The latest Moto Mod wants to keep your health in check

Wearable tech companies hoping to dominate the self-monitoring health market may be looking over their shoulders at Lenovo at CES 2018.

During Lenovo’s event at the show, the company announced the Lenovo Vital Moto Mod, a snap-on module extension for the Moto Z smartphone. Vital is the “first connected, integrated, multi-vital sign monitoring platform you can operate through a single instrument”, according to Jim Thiede, Motorola’s Head of Product Marketing.

The Mod comes with an infrared temperature sensor, a finger clip for measuring oxygen, and an inflatable finger cuff. These three features combine to test your heart rate, respiratory rate, pulse oxygen (SpO2), body temp, and both systolic and diastolic blood pressure. Thiede claims no other mobile platform can deliver accurate blood pressure readings. 

Stress-free tracking

After each self-checkup, you can compare your current readings to past measurements and look out for dangerous health slides. The Mod clips onto your Moto Z without covering up the back-facing camera, so can still snap photos even if the Mod is clipped on.

Lenovo’s new Vital Mod will go on sale in April for $395 (about £290 / AU$505). During the presentation, Thiede stressed how expensive and time-consuming it can be to track all of these different health statistics with five different biomonitors, so they’re counting on consumers being willing to shell out big bucks for the convenience of a one-stop platform.

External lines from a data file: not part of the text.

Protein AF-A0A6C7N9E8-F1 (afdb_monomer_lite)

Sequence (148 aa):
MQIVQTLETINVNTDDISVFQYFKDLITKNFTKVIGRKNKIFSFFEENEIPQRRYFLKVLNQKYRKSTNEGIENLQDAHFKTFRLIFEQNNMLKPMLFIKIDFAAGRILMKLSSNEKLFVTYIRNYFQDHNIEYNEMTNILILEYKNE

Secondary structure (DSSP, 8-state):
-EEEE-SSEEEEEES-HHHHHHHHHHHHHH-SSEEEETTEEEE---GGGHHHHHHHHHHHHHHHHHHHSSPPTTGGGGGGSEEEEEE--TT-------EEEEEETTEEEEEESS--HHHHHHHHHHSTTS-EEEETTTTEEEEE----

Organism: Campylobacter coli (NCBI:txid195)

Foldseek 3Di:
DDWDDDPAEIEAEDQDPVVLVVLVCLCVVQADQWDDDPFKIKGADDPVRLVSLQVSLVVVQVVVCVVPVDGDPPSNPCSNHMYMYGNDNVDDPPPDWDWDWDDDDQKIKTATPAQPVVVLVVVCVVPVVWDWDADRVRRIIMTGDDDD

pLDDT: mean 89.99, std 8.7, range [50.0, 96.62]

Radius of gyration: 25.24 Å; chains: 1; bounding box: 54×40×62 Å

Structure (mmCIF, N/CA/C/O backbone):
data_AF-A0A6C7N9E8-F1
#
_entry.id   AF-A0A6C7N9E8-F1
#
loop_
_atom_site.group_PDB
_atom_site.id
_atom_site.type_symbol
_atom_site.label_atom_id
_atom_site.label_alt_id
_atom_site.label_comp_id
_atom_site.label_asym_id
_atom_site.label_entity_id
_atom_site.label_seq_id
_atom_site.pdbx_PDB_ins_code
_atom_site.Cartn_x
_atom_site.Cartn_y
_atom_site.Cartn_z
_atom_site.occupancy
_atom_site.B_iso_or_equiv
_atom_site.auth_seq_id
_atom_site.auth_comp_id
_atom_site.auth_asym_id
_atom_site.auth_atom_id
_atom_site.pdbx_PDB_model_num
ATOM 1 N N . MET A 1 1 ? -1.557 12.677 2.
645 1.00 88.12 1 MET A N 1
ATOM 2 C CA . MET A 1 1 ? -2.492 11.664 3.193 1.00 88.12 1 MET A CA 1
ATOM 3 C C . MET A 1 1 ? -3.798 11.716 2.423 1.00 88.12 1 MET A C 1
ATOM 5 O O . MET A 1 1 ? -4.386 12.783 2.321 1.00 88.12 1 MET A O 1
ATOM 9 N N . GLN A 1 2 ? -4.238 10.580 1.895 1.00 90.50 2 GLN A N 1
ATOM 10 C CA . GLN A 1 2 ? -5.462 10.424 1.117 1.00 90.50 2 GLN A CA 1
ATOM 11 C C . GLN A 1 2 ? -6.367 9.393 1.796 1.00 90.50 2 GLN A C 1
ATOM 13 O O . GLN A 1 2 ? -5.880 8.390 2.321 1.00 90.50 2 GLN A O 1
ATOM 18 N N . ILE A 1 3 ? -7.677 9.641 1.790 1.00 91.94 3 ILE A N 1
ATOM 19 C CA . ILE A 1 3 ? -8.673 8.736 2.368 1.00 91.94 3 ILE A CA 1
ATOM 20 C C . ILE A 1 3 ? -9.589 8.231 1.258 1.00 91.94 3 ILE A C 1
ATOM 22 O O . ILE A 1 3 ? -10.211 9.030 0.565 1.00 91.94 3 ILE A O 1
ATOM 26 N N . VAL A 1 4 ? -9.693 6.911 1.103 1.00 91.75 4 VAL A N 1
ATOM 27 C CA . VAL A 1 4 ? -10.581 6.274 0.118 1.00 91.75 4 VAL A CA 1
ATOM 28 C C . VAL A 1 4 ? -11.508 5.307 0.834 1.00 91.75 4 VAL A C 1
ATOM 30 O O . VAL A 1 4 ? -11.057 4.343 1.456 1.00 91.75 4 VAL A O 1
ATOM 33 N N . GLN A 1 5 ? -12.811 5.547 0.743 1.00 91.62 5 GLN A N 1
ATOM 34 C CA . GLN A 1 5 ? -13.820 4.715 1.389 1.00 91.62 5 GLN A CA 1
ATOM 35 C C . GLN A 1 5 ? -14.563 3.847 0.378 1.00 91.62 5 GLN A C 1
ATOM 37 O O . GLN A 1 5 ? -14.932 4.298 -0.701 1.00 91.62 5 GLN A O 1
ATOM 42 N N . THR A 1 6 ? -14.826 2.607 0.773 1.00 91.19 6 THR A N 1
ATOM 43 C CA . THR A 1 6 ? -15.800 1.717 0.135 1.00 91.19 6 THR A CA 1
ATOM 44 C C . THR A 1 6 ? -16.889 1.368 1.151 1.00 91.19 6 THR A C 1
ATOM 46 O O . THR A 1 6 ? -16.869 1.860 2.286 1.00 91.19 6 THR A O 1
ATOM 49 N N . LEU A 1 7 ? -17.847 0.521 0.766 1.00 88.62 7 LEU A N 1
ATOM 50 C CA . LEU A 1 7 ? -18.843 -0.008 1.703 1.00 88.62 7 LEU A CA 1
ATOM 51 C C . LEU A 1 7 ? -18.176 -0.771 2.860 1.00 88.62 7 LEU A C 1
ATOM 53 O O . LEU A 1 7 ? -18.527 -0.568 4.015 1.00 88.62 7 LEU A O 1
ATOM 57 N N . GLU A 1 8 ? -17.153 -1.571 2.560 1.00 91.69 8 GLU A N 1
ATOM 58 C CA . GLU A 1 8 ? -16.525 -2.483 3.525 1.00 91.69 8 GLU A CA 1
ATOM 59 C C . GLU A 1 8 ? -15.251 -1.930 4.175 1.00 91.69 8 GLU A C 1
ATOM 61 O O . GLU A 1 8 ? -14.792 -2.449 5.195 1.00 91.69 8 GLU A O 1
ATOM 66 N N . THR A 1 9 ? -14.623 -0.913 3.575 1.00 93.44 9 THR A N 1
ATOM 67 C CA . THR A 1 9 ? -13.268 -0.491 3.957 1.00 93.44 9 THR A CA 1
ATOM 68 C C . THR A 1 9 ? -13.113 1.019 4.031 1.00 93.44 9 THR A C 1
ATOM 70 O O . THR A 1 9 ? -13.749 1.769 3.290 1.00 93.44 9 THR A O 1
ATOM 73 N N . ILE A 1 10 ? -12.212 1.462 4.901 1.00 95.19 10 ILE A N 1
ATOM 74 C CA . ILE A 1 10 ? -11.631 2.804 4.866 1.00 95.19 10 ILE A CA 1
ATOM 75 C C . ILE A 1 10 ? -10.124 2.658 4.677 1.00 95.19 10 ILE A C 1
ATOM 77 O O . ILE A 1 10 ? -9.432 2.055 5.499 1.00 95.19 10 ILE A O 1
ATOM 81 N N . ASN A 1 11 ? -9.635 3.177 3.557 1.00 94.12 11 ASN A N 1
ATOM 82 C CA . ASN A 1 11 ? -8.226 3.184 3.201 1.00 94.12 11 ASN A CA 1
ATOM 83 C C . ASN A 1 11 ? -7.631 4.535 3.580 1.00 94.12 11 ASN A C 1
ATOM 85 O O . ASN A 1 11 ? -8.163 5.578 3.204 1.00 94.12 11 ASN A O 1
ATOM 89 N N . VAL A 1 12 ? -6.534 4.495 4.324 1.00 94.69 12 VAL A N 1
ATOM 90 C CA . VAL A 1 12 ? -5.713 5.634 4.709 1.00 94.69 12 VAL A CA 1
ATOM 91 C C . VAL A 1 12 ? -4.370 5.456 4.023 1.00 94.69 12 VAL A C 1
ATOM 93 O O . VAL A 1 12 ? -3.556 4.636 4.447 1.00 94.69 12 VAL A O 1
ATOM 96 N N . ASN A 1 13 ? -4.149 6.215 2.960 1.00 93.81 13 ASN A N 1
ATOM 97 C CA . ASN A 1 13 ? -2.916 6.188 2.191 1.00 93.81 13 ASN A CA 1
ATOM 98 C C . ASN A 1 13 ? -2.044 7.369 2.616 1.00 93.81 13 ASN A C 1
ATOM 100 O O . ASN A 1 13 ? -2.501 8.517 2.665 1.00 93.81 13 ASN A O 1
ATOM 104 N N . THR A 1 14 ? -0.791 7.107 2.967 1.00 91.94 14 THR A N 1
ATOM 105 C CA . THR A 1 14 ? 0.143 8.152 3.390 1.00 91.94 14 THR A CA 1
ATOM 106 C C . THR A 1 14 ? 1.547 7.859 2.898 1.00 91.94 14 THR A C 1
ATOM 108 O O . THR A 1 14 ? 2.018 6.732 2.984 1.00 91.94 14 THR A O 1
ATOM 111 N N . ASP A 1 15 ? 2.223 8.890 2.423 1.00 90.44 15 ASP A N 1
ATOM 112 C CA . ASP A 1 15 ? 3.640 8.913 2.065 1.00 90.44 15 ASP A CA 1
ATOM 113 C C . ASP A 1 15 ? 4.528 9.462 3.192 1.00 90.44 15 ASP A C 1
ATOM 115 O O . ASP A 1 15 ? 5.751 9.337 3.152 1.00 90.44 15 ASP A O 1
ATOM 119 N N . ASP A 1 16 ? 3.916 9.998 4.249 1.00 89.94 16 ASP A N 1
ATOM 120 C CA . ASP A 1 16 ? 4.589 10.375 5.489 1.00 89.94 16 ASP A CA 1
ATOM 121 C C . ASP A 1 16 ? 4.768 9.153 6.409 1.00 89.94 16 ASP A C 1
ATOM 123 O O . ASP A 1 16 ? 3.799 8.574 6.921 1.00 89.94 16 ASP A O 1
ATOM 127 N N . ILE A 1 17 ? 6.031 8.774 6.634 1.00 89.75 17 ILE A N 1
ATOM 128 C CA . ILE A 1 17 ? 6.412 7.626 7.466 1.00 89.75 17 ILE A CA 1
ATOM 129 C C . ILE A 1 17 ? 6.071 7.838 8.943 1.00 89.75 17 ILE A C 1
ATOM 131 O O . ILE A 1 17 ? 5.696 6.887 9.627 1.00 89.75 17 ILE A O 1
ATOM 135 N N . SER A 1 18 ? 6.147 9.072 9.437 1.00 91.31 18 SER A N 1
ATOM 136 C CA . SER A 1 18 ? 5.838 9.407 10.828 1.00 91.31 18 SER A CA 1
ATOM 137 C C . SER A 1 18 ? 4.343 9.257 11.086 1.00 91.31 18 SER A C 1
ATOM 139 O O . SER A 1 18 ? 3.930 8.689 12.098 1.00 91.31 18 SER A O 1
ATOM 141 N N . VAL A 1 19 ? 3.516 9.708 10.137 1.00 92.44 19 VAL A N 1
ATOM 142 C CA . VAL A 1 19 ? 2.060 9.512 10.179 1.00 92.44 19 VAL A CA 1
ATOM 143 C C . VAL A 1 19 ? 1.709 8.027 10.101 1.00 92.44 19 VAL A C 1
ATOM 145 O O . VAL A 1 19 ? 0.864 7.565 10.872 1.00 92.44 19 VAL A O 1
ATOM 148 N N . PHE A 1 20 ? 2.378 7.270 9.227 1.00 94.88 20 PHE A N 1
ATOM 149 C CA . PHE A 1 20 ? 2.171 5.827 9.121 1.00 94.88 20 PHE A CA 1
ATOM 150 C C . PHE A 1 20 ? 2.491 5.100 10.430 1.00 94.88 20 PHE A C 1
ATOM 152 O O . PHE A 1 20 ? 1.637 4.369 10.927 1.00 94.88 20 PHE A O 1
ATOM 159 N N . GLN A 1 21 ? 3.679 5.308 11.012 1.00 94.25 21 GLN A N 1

Lenovo will be showing off the new Mod on the CES show floor. In all of TechRadar’s health and wearables coverage, we’ve seen plenty of heart rate monitors, but never anything as compact and convenient as this. We’re looking forward to seeing just how accurate their finger-sized blood pressure monitor is for ourselves. 

That's Mod all

Lenovo also revealed the Livermorium Slider Keyboard Moto Mod, for those Moto Z users who demand QWERTY typing, tactile feedback and backlit keys. The Livermorium essentially turns your Moto Z into a side-slider with a five-row QWERTY keyboard and the ability to tilt your phone from 0 to 60 degrees. 

Livermorium was the grand prize winner of the Transform the Smartphone Indiegogo challenge, where 50 indie devs launched crowdfunded campaigns for their own Moto Mod designs. 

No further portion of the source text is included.